Jun 27, 2012 | Robyn Correll Carlyle | Outbreak News


The Centers for Disease Control and Prevention announced two more cases of an emerging type of “superbug” last week.

Two patients in a Rhode Island hospital tested positive for bacteria containing New Delhi metallo-beta-lactamase (NDM), an enzyme that causes the bacteria to be resistant to most antibiotics.

The enzyme is transferred easily to other types of gram-negative bacteria via a snippet of portable DNA called “plasmid.” The genetic material encodes multiple resistance genes in the new bacteria, rendering them impervious to nearly all antibacterial drugs.

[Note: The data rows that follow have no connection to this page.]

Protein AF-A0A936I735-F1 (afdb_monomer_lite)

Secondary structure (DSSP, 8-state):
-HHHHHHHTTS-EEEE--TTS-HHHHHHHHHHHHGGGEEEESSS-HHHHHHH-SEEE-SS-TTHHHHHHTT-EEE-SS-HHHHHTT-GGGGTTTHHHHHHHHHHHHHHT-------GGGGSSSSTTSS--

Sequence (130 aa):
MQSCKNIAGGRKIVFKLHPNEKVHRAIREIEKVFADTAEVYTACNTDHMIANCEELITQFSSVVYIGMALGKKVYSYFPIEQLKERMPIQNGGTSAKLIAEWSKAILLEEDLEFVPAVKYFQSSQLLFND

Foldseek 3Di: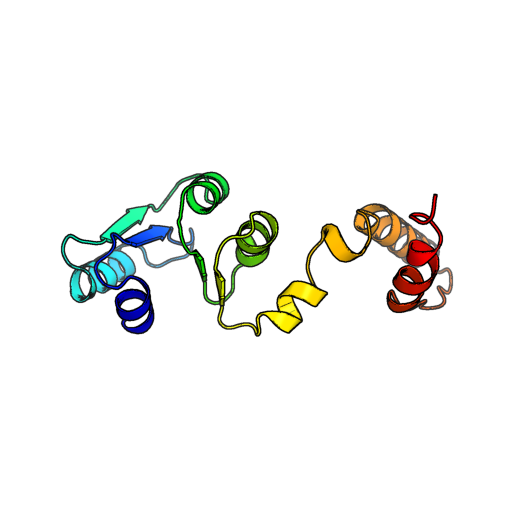
DVVVVVVCVLAAEEAEDDLPDPVVVVVVVCCVRQPPRYDYDPDDDVLVVLLPDQAEEDEDDPCQLSNVVSVHHYHYVDDPVVVVVVRCPLQVVCVVVVVVVVVVCVVVVNDDDDDDSVVRVVVVVVPPDD

Structure (mmCIF, N/CA/C/O backbone):
data_AF-A0A936I735-F1
#
_entry.id   AF-A0A936I735-F1
#
loop_
_atom_site.group_PDB
_atom_site.id
_atom_site.type_symbol
_atom_site.label_atom_id
_atom_site.label_alt_id
_atom_site.label_comp_id
_atom_site.label_asym_id
_atom_site.label_entity_id
_atom_site.label_seq_id
_atom_site.pdbx_PDB_ins_code
_atom_site.Cartn_x
_atom_site.Cartn_y
_atom_site.Cartn_z
_atom_site.occupancy
_atom_site.B_iso_or_equiv
_atom_site.auth_seq_id
_atom_site.auth_comp_id
_atom_site.auth_asym_id
_atom_site.auth_atom_id
_atom_site.pdbx_PDB_model_num
ATOM 1 N N . MET A 1 1 ? -1.718 11.078 9.966 1.00 82.94 1 MET A N 1
ATOM 2 C CA . MET A 1 1 ? -2.798 10.341 10.663 1.00 82.94 1 MET A CA 1
ATOM 3 C C . MET A 1 1 ? -4.148 11.037 10.548 1.00 82.94 1 MET A C 1
ATOM 5 O O . MET A 1 1 ? -5.069 10.395 10.068 1.00 82.94 1 MET A O 1
ATOM 9 N N . GLN A 1 2 ? -4.283 12.327 10.888 1.00 85.69 2 GLN A N 1
ATOM 10 C CA . GLN A 1 2 ? -5.578 13.025 10.784 1.00 85.69 2 GLN A CA 1
ATOM 11 C C . GLN A 1 2 ? -6.191 12.978 9.373 1.00 85.69 2 GLN A C 1
ATOM 13 O O . GLN A 1 2 ? -7.377 12.701 9.229 1.00 85.69 2 GLN A O 1
ATOM 18 N N . SER A 1 3 ? -5.377 13.141 8.325 1.00 89.94 3 SER A N 1
ATOM 19 C CA . SER A 1 3 ? -5.841 13.011 6.938 1.00 89.94 3 SER A CA 1
ATOM 20 C C . SER A 1 3 ? -6.446 11.634 6.649 1.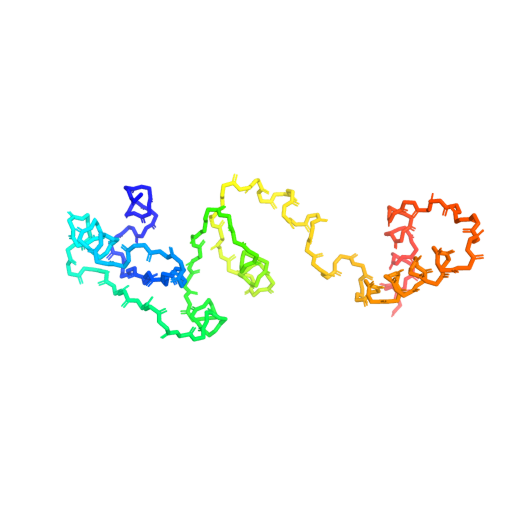00 89.94 3 SER A C 1
ATOM 22 O O . SER A 1 3 ? -7.480 11.549 5.999 1.00 89.94 3 SER A O 1
ATOM 24 N N . CYS A 1 4 ? -5.863 10.558 7.192 1.00 92.12 4 CYS A N 1
ATOM 25 C CA . CYS A 1 4 ? -6.403 9.207 7.034 1.00 92.12 4 CYS A CA 1
ATOM 26 C C . CYS A 1 4 ? -7.763 9.055 7.731 1.00 92.12 4 CYS A C 1
ATOM 28 O O . CYS A 1 4 ? -8.644 8.402 7.186 1.00 92.12 4 CYS A O 1
ATOM 30 N N . LYS A 1 5 ? -7.963 9.691 8.895 1.00 90.12 5 LYS A N 1
ATOM 31 C CA . LYS A 1 5 ? -9.254 9.703 9.606 1.00 90.12 5 LYS A CA 1
ATOM 32 C C . LYS A 1 5 ? -10.343 10.400 8.795 1.00 90.12 5 LYS A C 1
ATOM 34 O O . LYS A 1 5 ? -11.456 9.894 8.699 1.00 90.12 5 LYS A O 1
ATOM 39 N N . ASN A 1 6 ? -9.998 11.522 8.169 1.00 92.12 6 ASN A N 1
ATOM 40 C CA . ASN A 1 6 ? -10.924 12.258 7.314 1.00 92.12 6 ASN A CA 1
ATOM 41 C C . ASN A 1 6 ? -11.299 11.446 6.063 1.00 92.12 6 ASN A C 1
ATOM 43 O O . ASN A 1 6 ? -12.469 11.400 5.705 1.00 92.12 6 ASN A O 1
ATOM 47 N N . ILE A 1 7 ? -10.329 10.767 5.436 1.00 93.19 7 ILE A N 1
ATOM 48 C CA . ILE A 1 7 ? -10.574 9.877 4.285 1.00 93.19 7 ILE A CA 1
ATOM 49 C C . ILE A 1 7 ? -11.459 8.689 4.686 1.00 93.19 7 ILE A C 1
ATOM 51 O O . ILE A 1 7 ? -12.406 8.351 3.974 1.00 93.19 7 ILE A O 1
ATOM 55 N N . ALA A 1 8 ? -11.180 8.077 5.842 1.00 92.19 8 ALA A N 1
ATOM 56 C CA . ALA A 1 8 ? -11.948 6.947 6.350 1.00 92.19 8 ALA A CA 1
ATOM 57 C C . ALA A 1 8 ? -13.418 7.314 6.608 1.00 92.19 8 ALA A C 1
ATOM 59 O O . ALA A 1 8 ? -14.290 6.473 6.420 1.00 92.19 8 ALA A O 1
ATOM 60 N N . GLY A 1 9 ? -13.716 8.555 7.013 1.00 90.94 9 GLY A N 1
ATOM 61 C CA . GLY A 1 9 ? -15.096 9.038 7.134 1.00 90.94 9 GLY A CA 1
ATOM 62 C C . GLY A 1 9 ? -15.965 8.187 8.068 1.00 90.94 9 GLY A C 1
ATOM 63 O O . GLY A 1 9 ? -17.140 7.978 7.788 1.00 90.94 9 GLY A O 1
ATOM 64 N N . GLY A 1 10 ? -15.374 7.638 9.134 1.00 89.38 10 GLY A N 1
ATOM 65 C CA . GLY A 1 10 ? -16.045 6.731 10.075 1.00 89.38 10 GLY A CA 1
ATOM 66 C C . GLY A 1 10 ? -16.001 5.246 9.695 1.00 89.38 10 GLY A C 1
ATOM 67 O O . GLY A 1 10 ? -16.372 4.411 10.515 1.00 89.38 10 GLY A O 1
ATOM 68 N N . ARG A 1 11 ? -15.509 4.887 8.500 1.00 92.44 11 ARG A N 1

When it was first identified in 2008, NDM was thought to be mostly limited to healthcare settings in India and Pakistan. Since then, however, it has spread throughout Asia, Europe and now the United States, and it has been found in several types of bacteria, including the nearly ubiquitous Escherichia coli, or E. coli.

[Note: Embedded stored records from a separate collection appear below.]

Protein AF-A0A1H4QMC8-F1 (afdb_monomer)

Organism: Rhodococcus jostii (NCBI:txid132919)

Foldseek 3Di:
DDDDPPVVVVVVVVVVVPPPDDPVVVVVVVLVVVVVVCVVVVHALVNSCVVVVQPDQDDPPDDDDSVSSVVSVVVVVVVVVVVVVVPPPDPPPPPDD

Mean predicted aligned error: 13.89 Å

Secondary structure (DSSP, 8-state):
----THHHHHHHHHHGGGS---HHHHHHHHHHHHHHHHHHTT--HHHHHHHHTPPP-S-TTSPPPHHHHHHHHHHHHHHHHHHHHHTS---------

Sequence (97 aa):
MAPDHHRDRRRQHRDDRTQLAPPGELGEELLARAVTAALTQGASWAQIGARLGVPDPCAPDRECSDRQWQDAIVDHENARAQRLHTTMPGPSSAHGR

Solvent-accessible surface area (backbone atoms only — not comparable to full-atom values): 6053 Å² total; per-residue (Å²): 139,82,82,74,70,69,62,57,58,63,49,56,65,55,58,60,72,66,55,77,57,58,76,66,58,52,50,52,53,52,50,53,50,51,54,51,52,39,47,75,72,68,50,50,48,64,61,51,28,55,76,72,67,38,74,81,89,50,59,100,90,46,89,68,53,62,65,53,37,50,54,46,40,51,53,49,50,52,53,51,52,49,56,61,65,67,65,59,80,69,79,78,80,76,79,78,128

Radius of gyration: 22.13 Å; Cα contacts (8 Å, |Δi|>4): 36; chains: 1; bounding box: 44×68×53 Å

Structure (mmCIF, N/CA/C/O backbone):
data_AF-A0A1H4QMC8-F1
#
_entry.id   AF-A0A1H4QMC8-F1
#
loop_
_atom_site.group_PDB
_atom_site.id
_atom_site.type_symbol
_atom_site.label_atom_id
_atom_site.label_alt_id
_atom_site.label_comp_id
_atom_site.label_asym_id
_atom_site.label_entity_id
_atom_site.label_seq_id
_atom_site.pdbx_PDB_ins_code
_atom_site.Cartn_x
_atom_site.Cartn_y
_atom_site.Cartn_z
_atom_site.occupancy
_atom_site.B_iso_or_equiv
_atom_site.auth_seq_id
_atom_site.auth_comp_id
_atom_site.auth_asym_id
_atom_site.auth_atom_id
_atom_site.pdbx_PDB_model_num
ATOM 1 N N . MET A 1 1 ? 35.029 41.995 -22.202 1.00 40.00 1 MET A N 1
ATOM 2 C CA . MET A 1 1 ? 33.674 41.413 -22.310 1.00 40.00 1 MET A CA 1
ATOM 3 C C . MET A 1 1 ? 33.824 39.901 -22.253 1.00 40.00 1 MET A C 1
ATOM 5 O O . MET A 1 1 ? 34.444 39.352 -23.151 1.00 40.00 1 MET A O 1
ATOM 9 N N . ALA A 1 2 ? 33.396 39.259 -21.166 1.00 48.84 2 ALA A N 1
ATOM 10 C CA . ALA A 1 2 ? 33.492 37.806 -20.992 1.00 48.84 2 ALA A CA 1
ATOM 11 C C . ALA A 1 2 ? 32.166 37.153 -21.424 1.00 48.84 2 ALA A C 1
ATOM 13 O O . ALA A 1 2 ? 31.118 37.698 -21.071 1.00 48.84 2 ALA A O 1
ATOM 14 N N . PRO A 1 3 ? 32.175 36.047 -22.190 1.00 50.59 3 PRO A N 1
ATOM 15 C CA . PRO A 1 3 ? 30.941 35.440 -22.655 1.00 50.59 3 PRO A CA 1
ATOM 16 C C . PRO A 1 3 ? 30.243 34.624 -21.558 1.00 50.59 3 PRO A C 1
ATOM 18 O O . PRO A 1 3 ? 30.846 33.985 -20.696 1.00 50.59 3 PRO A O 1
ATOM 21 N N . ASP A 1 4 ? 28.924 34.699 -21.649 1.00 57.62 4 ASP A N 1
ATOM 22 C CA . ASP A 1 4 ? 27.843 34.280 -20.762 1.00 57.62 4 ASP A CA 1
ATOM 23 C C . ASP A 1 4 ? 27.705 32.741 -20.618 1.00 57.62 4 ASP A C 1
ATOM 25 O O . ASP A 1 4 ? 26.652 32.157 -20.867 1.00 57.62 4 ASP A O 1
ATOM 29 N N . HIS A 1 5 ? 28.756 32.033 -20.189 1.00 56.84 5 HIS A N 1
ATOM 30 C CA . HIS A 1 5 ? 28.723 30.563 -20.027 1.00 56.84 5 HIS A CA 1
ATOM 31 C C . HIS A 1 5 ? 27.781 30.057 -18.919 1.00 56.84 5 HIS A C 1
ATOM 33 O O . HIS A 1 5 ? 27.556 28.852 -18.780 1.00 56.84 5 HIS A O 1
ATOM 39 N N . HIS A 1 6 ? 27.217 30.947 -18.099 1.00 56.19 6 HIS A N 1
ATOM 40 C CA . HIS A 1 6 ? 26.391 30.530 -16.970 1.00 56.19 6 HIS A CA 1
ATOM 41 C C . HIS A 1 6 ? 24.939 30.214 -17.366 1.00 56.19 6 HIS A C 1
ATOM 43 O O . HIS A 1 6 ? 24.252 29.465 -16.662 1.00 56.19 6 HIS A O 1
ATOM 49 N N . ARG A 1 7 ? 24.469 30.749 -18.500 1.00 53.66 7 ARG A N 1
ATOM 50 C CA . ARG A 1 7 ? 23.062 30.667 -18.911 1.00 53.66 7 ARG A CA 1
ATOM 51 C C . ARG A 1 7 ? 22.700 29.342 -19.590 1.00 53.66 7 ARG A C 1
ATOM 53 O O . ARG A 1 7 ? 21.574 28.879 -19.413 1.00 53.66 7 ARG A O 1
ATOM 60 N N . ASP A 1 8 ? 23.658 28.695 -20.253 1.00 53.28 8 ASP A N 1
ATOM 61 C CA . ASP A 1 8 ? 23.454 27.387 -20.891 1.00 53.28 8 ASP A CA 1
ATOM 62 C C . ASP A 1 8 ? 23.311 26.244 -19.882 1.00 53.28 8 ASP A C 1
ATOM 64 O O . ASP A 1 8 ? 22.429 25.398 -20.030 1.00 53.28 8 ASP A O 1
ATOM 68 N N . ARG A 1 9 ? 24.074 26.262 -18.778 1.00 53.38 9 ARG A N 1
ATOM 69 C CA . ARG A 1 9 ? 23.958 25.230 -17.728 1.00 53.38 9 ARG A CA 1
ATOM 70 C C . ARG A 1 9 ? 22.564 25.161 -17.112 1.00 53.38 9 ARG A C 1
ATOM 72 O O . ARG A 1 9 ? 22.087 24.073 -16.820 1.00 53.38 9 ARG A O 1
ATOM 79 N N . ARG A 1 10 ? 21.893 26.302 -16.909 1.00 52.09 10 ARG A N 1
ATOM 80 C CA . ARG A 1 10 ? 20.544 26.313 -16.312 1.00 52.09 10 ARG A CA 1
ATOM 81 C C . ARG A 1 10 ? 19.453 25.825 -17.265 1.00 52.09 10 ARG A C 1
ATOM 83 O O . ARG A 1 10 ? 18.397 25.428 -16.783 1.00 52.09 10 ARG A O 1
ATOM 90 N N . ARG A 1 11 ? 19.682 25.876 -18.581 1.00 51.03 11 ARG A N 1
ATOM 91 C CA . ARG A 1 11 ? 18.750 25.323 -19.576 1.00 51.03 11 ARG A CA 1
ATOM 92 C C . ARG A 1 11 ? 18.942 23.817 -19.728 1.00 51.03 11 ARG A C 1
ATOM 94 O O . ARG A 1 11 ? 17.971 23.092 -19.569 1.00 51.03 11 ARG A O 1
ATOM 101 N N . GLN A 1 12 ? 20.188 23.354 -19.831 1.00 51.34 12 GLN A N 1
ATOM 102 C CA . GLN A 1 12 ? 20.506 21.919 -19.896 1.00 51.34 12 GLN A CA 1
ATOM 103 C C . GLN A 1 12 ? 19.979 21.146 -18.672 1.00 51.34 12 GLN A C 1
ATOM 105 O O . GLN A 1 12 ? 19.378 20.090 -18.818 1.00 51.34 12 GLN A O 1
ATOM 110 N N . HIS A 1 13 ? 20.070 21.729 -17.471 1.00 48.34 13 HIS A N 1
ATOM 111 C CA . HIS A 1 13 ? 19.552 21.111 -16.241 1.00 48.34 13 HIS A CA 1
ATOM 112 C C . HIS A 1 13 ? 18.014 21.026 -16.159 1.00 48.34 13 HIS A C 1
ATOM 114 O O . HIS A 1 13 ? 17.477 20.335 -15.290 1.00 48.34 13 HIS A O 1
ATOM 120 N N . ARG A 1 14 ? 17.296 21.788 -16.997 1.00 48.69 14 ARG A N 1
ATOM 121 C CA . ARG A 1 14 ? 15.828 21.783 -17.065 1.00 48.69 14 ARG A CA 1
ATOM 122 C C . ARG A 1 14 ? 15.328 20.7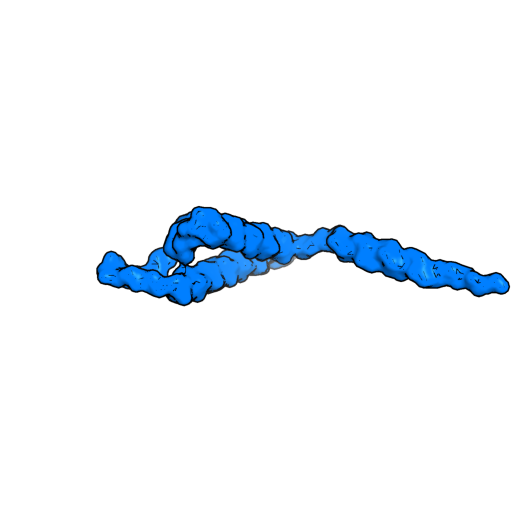75 -18.097 1.00 48.69 14 ARG A C 1
ATOM 124 O O . ARG A 1 14 ? 14.279 20.176 -17.876 1.00 48.69 14 ARG A O 1
ATOM 131 N N . ASP A 1 15 ? 16.103 20.561 -19.154 1.00 48.00 15 ASP A N 1
ATOM 132 C CA . ASP A 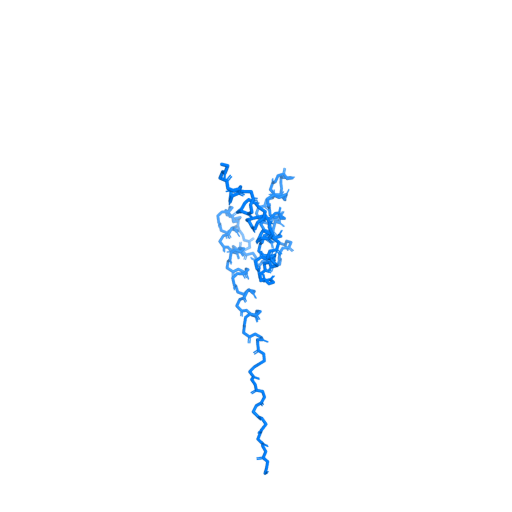1 15 ? 15.793 19.605 -20.215 1.00 48.00 15 ASP A CA 1
ATOM 133 C C . ASP A 1 15 ? 16.062 18.152 -19.766 1.00 48.00 15 ASP A C 1
ATOM 135 O O . ASP A 1 15 ? 15.276 17.266 -20.094 1.00 48.00 15 ASP A O 1
ATOM 139 N N . ASP A 1 16 ? 17.036 17.928 -18.871 1.00 45.53 16 ASP A N 1
ATOM 140 C CA . ASP A 1 16 ? 17.274 16.628 -18.203 1.00 45.53 16 ASP A CA 1
ATOM 141 C C . ASP A 1 16 ? 16.124 16.183 -17.283 1.00 45.53 16 ASP A C 1
ATOM 143 O O . ASP A 1 16 ? 15.920 15.000 -17.025 1.00 45.53 16 ASP A O 1
ATOM 147 N N . ARG A 1 17 ? 15.309 17.123 -16.786 1.00 49.66 17 ARG A N 1
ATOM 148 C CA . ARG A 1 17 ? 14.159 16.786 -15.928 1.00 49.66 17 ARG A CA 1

The two cases reported last week involved both Klebsiella pneumoniae and E. Coli.

The first patient, a Rhode Island resident, was on a trip to her native Cambodia when she was diagnosed with a spinal compression and admitted to a hospital in Ho Chi Minh City, Vietnam. During her stay, medical staff placed a catheter in her atonic bladder (meaning a dilated bladder that does not empty properly).

When she returned to Rhode Island this past January, she was hospitalized again following a lymphoma diagnosis. As part of her treatment, she underwent chemotherapy and once more required bladder catheterization. Urine cultures showed a beta-lactamase-producing E. Coli and carbapenemase-producing K. pneumoniae, and contact precautions were put in place to prevent its spread. The CDC later confirmed the bacteria contained NDM. After which, the patient was further restricted to her room.

The patient was treated with a wide range of antibiotics, including ciproflaxin and colistin. The isolates found were shown to be resistant to 24 antimicrobials, and susceptible to only colistin, tigecycline and polymyxin B.

A second patient in the same hematology/oncology unit later tested positive for carbapenemase-producing K. pneumoniae.

It is unclear how the NDM-containing bacteria spread within the hospital. Separate medical teams cared for each patient with no overlapping doctors or nurse practitioners, and the patients did not share a room. Though nursing records showed that 23 nursing staff members in the unit cared for both patients between March 12 and 26.

The CDC reported that after contact precautions and environmental cleaning were implemented, no further cases were identified.

These patients bring the total number of NDM cases in the United States to 13.

The concern over anti-microbial resistant pathogens is not new, but it is growing. It’s estimated that more people in the United States die of MRSA than of HIV infection and tuberculosis combined.

The rapidly growing number of antimicrobial-resistant pathogens coincides with a lean pipeline of new drugs to treat these infections. The number of therapeutic options available to combat drug-resistant bacteria has dwindled, and few are being developed to take its place.

This has resulted in an increase in the use of old-generation antibiotics, such as colistin, that were replaced by the less-toxic aminoglycosides in the 1970s. The potential side effects of these older antimicrobials have yet to be thoroughly researched.

Currently, infection with NDM-containing bacteria is not a notifiable disease and thus could be underreported.